* [Listed records]:

-------

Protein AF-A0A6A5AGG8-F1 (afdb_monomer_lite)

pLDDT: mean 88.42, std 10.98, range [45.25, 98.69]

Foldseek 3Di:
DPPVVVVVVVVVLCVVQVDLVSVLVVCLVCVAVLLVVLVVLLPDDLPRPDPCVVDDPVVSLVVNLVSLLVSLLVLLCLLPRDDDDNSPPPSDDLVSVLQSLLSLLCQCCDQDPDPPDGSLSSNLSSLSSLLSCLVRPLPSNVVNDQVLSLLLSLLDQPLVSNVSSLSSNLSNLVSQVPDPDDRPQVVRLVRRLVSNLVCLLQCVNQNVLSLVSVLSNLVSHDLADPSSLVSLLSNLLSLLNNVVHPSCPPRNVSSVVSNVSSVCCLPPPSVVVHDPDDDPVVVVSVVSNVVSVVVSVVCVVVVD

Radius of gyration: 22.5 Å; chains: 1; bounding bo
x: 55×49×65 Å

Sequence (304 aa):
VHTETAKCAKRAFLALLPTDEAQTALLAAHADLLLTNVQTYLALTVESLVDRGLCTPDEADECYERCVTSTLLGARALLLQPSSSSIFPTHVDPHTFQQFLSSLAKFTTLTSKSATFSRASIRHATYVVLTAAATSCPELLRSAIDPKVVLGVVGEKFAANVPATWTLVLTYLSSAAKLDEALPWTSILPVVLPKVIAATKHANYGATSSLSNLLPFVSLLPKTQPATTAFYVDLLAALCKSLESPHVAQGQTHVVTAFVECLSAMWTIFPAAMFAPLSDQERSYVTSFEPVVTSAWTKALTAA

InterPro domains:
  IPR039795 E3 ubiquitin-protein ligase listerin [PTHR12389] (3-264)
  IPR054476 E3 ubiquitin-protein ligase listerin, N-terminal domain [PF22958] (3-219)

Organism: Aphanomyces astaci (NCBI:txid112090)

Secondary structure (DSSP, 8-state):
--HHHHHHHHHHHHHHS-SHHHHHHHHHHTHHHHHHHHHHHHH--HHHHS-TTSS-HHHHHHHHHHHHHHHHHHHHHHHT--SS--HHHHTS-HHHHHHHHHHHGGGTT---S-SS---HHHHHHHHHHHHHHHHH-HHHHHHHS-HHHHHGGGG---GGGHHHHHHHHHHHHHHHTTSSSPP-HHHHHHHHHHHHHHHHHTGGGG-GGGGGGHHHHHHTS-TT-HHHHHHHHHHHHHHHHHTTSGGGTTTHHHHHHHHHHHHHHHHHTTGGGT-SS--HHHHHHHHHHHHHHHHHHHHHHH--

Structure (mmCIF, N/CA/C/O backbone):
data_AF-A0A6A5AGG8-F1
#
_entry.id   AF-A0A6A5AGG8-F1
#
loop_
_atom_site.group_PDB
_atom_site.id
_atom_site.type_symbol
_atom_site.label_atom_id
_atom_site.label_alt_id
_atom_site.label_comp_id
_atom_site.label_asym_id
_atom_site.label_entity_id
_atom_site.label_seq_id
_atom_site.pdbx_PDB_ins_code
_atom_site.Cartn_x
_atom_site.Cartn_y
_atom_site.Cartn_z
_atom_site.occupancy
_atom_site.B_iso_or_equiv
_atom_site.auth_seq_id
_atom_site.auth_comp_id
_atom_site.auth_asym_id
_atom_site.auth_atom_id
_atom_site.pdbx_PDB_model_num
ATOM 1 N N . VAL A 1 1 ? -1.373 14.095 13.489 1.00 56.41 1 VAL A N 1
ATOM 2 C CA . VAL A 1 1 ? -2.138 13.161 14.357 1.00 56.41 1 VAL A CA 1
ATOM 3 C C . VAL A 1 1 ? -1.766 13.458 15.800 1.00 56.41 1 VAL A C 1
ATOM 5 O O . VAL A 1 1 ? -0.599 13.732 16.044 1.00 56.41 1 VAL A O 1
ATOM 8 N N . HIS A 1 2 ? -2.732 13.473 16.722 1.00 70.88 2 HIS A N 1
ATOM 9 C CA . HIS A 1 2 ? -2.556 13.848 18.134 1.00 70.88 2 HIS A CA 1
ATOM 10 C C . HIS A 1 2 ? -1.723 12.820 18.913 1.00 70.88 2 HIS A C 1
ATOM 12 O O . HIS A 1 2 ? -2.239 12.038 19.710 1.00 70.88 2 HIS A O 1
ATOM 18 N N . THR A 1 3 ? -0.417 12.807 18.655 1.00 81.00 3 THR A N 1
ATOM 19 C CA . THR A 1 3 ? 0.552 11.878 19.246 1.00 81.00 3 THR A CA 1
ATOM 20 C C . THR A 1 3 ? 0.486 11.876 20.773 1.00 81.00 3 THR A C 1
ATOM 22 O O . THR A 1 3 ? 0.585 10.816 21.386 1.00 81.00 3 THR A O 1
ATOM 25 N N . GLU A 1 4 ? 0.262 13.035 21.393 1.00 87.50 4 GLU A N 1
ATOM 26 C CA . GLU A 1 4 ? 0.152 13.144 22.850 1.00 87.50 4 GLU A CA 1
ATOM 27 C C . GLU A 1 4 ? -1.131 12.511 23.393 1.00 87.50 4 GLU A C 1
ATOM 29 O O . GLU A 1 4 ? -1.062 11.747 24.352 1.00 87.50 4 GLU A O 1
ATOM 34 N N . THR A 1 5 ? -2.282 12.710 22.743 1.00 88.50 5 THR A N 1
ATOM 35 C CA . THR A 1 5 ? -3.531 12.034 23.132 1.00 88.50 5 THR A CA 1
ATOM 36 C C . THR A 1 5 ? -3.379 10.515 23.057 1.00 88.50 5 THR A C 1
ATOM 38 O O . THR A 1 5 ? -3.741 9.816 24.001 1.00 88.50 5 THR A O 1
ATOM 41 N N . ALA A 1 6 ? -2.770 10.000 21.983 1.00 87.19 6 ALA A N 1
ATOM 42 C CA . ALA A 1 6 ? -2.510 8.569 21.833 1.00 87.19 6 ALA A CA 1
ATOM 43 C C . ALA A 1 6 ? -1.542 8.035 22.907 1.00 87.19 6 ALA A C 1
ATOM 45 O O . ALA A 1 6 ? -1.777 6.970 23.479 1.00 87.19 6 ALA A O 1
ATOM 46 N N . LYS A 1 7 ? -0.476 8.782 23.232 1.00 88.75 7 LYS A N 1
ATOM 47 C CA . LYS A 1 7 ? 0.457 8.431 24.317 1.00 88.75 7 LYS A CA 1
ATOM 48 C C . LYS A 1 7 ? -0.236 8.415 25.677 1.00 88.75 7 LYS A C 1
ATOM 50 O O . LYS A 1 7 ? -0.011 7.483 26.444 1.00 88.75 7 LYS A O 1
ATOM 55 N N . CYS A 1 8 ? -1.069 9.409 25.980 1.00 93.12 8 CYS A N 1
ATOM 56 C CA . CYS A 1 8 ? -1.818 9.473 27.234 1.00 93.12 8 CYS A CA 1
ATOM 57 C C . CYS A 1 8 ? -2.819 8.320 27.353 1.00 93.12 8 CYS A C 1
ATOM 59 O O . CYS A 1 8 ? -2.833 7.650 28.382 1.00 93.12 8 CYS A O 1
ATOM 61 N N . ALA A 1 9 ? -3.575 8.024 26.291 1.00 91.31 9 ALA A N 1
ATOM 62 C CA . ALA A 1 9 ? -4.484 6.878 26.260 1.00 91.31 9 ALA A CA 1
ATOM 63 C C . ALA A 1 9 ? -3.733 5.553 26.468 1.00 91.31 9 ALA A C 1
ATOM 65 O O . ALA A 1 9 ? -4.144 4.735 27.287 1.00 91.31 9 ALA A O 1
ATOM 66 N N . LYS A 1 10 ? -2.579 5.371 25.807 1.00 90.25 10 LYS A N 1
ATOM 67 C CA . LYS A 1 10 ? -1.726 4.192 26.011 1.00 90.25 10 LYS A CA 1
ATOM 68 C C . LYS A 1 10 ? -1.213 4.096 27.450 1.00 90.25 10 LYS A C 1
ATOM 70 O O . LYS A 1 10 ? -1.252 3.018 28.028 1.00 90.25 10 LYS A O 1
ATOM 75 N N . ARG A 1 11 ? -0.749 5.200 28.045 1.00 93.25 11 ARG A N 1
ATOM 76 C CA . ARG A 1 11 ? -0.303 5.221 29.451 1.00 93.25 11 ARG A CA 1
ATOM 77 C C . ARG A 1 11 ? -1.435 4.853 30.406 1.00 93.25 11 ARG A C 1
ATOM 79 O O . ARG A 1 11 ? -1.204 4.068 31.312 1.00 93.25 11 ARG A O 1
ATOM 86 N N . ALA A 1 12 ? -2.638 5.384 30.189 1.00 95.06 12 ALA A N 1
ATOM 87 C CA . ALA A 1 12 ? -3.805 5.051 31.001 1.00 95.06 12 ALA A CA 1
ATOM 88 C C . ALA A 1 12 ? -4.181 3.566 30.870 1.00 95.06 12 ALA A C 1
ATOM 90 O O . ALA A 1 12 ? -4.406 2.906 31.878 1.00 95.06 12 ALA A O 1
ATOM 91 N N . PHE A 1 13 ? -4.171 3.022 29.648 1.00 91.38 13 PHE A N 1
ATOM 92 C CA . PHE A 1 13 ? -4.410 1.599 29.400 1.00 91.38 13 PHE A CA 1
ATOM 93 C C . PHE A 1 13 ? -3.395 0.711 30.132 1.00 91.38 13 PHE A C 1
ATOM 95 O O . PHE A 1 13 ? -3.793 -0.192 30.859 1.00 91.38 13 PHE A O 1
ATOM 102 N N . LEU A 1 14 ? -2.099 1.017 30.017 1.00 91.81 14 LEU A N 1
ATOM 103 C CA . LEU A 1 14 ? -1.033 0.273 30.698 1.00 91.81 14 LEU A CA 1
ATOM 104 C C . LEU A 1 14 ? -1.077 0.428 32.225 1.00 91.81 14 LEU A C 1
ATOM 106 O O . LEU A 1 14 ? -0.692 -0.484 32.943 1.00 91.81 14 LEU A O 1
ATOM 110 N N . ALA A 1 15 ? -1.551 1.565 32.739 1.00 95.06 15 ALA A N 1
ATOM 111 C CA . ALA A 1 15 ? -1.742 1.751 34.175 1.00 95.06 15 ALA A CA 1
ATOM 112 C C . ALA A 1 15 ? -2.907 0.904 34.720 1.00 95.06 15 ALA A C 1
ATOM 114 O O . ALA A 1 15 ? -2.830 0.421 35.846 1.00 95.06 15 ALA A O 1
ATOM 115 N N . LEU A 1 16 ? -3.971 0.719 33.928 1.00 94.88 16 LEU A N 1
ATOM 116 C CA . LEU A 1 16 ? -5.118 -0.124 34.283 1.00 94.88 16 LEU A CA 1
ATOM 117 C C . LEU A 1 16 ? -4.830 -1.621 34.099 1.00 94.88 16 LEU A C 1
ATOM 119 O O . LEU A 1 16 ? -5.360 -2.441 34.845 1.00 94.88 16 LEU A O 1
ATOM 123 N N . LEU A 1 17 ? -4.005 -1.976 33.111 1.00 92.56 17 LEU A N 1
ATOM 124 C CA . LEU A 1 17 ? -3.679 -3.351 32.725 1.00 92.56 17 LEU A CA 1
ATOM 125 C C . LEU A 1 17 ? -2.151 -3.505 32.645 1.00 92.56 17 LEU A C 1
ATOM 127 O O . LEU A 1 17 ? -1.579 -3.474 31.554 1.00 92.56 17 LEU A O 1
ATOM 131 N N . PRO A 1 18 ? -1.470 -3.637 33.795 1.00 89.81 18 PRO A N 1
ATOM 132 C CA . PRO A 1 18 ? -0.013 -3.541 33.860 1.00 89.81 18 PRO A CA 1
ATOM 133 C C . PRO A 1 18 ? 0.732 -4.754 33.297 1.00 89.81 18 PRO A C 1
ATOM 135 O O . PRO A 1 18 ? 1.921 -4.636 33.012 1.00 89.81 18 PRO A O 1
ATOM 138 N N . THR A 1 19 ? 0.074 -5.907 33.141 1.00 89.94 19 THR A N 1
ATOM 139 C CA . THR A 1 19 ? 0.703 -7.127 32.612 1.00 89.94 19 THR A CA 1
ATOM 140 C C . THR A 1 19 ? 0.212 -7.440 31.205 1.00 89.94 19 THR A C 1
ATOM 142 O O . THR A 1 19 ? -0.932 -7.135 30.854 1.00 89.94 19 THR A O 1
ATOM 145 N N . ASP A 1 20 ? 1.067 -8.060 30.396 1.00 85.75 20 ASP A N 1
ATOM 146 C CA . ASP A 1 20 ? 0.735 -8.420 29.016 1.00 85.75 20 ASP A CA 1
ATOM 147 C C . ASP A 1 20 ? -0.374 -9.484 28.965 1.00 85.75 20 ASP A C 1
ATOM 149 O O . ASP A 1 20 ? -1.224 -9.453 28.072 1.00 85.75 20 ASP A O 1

-------

* [Work task]:
Please reproduce, word for word, every line from the line with "ATOM 95 O O" to the final line above, including both ends.

* [Exercise answer]:
ATOM 95 O O . PHE A 1 13 ? -3.793 -0.192 30.859 1.00 91.38 13 PHE A O 1
ATOM 102 N N . LEU A 1 14 ? -2.099 1.017 30.017 1.00 91.81 14 LEU A N 1
ATOM 103 C CA . LEU A 1 14 ? -1.033 0.273 30.698 1.00 91.81 14 LEU A CA 1
ATOM 104 C C . LEU A 1 14 ? -1.077 0.428 32.225 1.00 91.81 14 LEU A C 1
ATOM 106 O O . LEU A 1 14 ? -0.692 -0.484 32.943 1.00 91.81 14 LEU A O 1
ATOM 110 N N . ALA A 1 15 ? -1.551 1.565 32.739 1.00 95.06 15 ALA A N 1
ATOM 111 C CA . ALA A 1 15 ? -1.742 1.751 34.175 1.00 95.06 15 ALA A CA 1
ATOM 112 C C . ALA A 1 15 ? -2.907 0.904 34.720 1.00 95.06 15 ALA A C 1
ATOM 114 O O . ALA A 1 15 ? -2.830 0.421 35.846 1.00 95.06 15 ALA A O 1
ATOM 115 N N . LEU A 1 16 ? -3.971 0.719 33.928 1.00 94.88 16 LEU A N 1
ATOM 116 C CA . LEU A 1 16 ? -5.118 -0.124 34.283 1.00 94.88 16 LEU A CA 1
ATOM 117 C C . LEU A 1 16 ? -4.830 -1.621 34.099 1.00 94.88 16 LEU A C 1
ATOM 119 O O . LEU A 1 16 ? -5.360 -2.441 34.845 1.00 94.88 16 LEU A O 1
ATOM 123 N N . LEU A 1 17 ? -4.005 -1.976 33.111 1.00 92.56 17 LEU A N 1
ATOM 124 C CA . LEU A 1 17 ? -3.679 -3.351 32.725 1.00 92.56 17 LEU A CA 1
ATOM 125 C C . LEU A 1 17 ? -2.151 -3.505 32.645 1.00 92.56 17 LEU A C 1
ATOM 127 O O . LEU A 1 17 ? -1.579 -3.474 31.554 1.00 92.56 17 LEU A O 1
ATOM 131 N N . PRO A 1 18 ? -1.470 -3.637 33.795 1.00 89.81 18 PRO A N 1
ATOM 132 C CA . PRO A 1 18 ? -0.013 -3.541 33.860 1.00 89.81 18 PRO A CA 1
ATOM 133 C C . PRO A 1 18 ? 0.732 -4.754 33.297 1.00 89.81 18 PRO A C 1
ATOM 135 O O . PRO A 1 18 ? 1.921 -4.636 33.012 1.00 89.81 18 PRO A O 1
ATOM 138 N N . THR A 1 19 ? 0.074 -5.907 33.141 1.00 89.94 19 THR A N 1
ATOM 139 C CA . THR A 1 19 ? 0.703 -7.127 32.612 1.00 89.94 19 THR A CA 1
ATOM 140 C C . THR A 1 19 ? 0.212 -7.440 31.205 1.00 89.94 19 THR A C 1
ATOM 142 O O . THR A 1 19 ? -0.932 -7.135 30.854 1.00 89.94 19 THR A O 1
ATOM 145 N N . ASP A 1 20 ? 1.067 -8.060 30.396 1.00 85.75 20 ASP A N 1
ATOM 146 C CA . ASP A 1 20 ? 0.735 -8.420 29.016 1.00 85.75 20 ASP A CA 1
ATOM 147 C C . ASP A 1 20 ? -0.374 -9.484 28.965 1.00 85.75 20 ASP A C 1
ATOM 149 O O . ASP A 1 20 ? -1.224 -9.453 28.072 1.00 85.75 20 ASP A O 1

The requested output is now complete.